H – Holistic: God is ONE, so all of life must be integrated: fun, family, work, faith. Value and peace are created when everything is brought into connection for living, organic, sustainable practices in imitation of a God who is in all, and through all, and over all.
O – Other-Serving: Rather than serving self, we seek the shalom of all people. Our strategy is collaboration over competition, connection over coercion, and participation over consumption.
L – Leader-Nurturing: God calls and raises up humans to take responsibility for each other so he may use us to deliver his mysterious grace to people. To that end we disciple people to God so they can be complete individuals in service of community, family, and humankind.
E – Entrepreneurial: Rather than just reform and maintenance of what has been established, the Gospel compels us to exercise creativity with God in doing new thing in new places with new people as the Kingdom expands and subverts the dysfunction of the establishment.
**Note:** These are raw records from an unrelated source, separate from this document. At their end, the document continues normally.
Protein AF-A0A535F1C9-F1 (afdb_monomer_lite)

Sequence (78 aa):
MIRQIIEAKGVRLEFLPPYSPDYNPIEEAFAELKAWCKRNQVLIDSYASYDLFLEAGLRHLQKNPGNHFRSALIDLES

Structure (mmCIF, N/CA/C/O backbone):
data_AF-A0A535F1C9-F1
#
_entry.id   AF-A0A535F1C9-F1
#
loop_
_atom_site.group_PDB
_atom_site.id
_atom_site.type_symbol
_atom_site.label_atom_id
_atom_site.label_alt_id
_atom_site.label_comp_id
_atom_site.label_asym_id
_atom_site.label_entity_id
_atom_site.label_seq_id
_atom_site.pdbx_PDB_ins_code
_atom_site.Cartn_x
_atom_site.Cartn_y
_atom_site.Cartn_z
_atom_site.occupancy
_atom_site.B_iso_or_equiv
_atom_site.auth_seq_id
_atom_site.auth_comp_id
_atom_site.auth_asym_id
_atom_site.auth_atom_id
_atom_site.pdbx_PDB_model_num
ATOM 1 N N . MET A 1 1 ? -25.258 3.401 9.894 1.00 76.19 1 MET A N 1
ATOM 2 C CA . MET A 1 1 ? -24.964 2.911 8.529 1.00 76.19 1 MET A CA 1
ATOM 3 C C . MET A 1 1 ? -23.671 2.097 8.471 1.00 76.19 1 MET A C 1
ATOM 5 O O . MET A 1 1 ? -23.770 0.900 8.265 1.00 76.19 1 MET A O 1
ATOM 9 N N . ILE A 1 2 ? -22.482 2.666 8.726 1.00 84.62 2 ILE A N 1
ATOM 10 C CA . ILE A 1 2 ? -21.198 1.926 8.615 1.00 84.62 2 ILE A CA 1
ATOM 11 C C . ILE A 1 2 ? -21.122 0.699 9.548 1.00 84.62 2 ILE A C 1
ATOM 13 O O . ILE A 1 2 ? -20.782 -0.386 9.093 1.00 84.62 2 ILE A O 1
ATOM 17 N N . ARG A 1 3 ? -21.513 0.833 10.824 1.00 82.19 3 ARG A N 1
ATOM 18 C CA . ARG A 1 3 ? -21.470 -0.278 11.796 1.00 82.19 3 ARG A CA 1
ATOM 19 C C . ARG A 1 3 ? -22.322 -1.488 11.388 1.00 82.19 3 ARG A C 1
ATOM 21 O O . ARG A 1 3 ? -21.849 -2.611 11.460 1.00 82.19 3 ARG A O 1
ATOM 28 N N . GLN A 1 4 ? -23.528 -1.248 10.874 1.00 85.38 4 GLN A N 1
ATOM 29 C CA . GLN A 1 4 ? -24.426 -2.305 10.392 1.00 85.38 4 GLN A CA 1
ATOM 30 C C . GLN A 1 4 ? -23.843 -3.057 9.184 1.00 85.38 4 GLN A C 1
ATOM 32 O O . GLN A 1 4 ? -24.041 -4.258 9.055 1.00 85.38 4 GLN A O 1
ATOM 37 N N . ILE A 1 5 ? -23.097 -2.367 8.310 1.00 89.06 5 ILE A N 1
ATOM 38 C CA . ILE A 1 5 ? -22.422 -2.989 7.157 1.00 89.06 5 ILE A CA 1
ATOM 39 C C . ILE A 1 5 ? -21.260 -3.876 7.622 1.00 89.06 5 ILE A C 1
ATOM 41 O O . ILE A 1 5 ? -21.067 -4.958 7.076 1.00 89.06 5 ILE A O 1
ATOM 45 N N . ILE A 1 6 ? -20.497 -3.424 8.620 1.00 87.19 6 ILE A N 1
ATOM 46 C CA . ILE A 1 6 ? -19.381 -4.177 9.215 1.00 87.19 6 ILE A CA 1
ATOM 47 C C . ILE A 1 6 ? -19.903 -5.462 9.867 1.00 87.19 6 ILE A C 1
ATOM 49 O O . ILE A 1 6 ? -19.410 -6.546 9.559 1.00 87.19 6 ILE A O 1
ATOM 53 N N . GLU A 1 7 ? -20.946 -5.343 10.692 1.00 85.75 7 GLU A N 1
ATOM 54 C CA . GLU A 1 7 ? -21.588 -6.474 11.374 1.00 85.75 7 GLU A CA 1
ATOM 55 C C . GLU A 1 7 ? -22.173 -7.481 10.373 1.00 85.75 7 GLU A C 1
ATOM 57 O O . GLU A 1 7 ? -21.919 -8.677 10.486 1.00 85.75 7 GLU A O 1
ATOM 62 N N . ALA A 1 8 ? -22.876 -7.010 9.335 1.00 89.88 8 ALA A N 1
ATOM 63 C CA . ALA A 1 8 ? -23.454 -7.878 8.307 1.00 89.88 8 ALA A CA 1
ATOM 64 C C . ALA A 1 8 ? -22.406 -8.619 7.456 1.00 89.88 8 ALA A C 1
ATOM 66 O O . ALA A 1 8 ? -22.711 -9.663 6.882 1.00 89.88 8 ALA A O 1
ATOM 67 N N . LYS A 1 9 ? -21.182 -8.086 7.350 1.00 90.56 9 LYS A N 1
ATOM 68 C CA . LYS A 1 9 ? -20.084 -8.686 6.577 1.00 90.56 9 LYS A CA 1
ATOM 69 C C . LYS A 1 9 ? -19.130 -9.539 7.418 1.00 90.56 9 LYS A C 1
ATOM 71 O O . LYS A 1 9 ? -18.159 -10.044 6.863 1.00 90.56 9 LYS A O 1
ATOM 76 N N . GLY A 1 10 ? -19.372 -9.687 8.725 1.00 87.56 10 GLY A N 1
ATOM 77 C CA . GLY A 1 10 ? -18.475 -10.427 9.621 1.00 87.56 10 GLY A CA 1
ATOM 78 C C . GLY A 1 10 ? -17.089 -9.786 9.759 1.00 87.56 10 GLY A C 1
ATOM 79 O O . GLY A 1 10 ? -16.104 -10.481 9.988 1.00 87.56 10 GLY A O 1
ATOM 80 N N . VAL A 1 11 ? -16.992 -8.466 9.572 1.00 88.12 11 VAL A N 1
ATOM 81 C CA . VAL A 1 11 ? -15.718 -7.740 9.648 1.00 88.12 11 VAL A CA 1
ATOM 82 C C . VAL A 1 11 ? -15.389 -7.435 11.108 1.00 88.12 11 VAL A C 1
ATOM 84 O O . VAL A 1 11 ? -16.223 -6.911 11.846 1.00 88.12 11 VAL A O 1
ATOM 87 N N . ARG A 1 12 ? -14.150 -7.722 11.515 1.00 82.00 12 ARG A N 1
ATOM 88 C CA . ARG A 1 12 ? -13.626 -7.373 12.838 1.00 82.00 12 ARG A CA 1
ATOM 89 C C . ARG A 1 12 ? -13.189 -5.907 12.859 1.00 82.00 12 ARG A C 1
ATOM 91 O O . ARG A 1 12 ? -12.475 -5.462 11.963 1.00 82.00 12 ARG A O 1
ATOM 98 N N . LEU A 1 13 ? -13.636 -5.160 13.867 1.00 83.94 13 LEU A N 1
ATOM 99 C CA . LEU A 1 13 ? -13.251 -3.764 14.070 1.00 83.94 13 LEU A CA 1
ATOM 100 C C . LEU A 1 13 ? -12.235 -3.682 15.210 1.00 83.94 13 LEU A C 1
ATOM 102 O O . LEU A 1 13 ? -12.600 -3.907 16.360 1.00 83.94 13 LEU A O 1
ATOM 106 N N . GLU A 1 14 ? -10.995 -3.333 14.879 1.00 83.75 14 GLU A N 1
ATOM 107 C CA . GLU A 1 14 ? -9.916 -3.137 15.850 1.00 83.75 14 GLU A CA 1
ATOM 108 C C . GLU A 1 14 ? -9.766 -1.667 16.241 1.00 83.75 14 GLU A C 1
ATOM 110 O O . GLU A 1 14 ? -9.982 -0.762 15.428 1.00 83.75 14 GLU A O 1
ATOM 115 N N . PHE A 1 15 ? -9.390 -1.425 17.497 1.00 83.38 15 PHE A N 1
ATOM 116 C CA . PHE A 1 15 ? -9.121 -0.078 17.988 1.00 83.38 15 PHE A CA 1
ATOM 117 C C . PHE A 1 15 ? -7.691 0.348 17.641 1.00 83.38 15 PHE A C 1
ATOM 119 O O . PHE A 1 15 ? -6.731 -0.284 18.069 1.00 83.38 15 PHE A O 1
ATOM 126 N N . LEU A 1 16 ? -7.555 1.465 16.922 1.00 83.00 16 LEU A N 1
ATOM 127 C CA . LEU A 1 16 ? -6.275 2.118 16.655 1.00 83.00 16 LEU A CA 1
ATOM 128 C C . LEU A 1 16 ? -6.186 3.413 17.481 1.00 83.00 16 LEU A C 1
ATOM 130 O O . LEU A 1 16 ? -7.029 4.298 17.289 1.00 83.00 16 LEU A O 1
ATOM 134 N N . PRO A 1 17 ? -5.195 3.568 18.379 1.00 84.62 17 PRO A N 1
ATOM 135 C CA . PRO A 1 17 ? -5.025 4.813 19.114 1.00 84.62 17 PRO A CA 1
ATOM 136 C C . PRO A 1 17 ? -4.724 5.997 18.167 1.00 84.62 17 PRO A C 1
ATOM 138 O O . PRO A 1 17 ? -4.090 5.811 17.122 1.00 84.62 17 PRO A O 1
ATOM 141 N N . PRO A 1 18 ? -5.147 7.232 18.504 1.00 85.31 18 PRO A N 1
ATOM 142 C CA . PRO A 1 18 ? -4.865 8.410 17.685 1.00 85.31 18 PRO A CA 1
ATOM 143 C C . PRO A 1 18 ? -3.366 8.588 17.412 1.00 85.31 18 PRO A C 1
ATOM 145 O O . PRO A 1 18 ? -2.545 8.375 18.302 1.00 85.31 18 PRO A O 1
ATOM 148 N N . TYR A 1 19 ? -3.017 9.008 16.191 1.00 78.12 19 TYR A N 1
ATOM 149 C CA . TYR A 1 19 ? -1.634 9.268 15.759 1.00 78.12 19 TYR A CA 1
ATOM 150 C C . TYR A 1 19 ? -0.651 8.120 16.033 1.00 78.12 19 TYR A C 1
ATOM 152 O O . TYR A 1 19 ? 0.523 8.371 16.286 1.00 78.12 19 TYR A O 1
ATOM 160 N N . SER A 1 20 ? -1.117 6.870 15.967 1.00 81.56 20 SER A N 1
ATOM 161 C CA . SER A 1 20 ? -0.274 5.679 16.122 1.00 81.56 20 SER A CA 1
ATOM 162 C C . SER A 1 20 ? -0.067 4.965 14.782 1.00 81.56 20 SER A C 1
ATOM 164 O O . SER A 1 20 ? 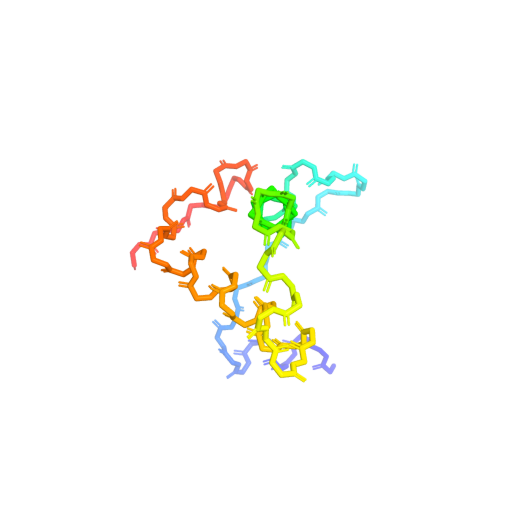-0.573 3.856 14.605 1.00 81.56 20 SER A O 1
ATOM 166 N N . PRO A 1 21 ? 0.631 5.588 13.808 1.00 77.25 21 PRO A N 1
ATOM 167 C CA . PRO A 1 21 ? 0.898 4.953 12.520 1.00 77.25 21 PRO A CA 1
ATOM 168 C C . PRO A 1 21 ? 1.647 3.628 12.707 1.00 77.25 21 PRO A C 1
ATOM 170 O O . PRO A 1 21 ? 1.347 2.669 12.011 1.00 77.25 21 PRO A O 1
ATOM 173 N N . ASP A 1 22 ? 2.512 3.524 13.719 1.00 77.94 22 ASP A N 1
ATOM 174 C CA . ASP A 1 22 ? 3.274 2.306 14.024 1.00 77.94 22 ASP A CA 1
ATOM 175 C C . ASP A 1 22 ? 2.390 1.077 14.311 1.00 77.94 22 ASP A C 1
ATOM 177 O O . ASP A 1 22 ? 2.810 -0.053 14.072 1.00 77.94 22 ASP A O 1
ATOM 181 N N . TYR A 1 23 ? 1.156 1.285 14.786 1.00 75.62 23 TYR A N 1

What is the “bottom line?” maybe at it simplest I could reply, “Is God being glorified?” Jesus told us, “Herein is my Father glorified, that you bear much fruit, and that your fruit remains.”
I have done a lot of thinking about fruit that remains. Much Christian activity is well motivated, but not sustainable. When I began looking at how to help world poverty issues, I found many of my (particularly UK) friends thinking “charity”, and “wealth re-distribution”, rather than wealth creation and self-sustaining enterprise. I think it was Abraham Lincoln who said that you “can’t make the poor, rich by making the rich, poor!” To bad that most politicians and many Christian acivists don’t understand that simple principle. For fruit to remain, you must “teach the man to fish” rather than just provide him with a fish. How much more authentic much Christian ministry would be if those engaged in it were also seen to “work with their own hands . . . so that your daily life may win the respect of outsiders and so that you will not be dependent on anybody.” 1 Thess 4:11-12.
Tony wrote:
I think this is where our simple church experience has a lot to offer. We’ve moved out of modes that emphasize religious services and consumerism into modes that emphasize participation and co-production. The lessons in organic principles are as profound as they are rare.
I can’t help but think that the curse for man to work the ground with his hands had a bit of salvation in it. In participating in the growing process, we gained an appreciation for the work of God that just picking fruit could never give us. (Isn’t it like Dad to make punishments redemptive rather than punitive.) In the same way, sustainable fruit — in the developed or developing world, in business or in simple church planting — will always involve joining the life and work of God in deeper and deeper ways.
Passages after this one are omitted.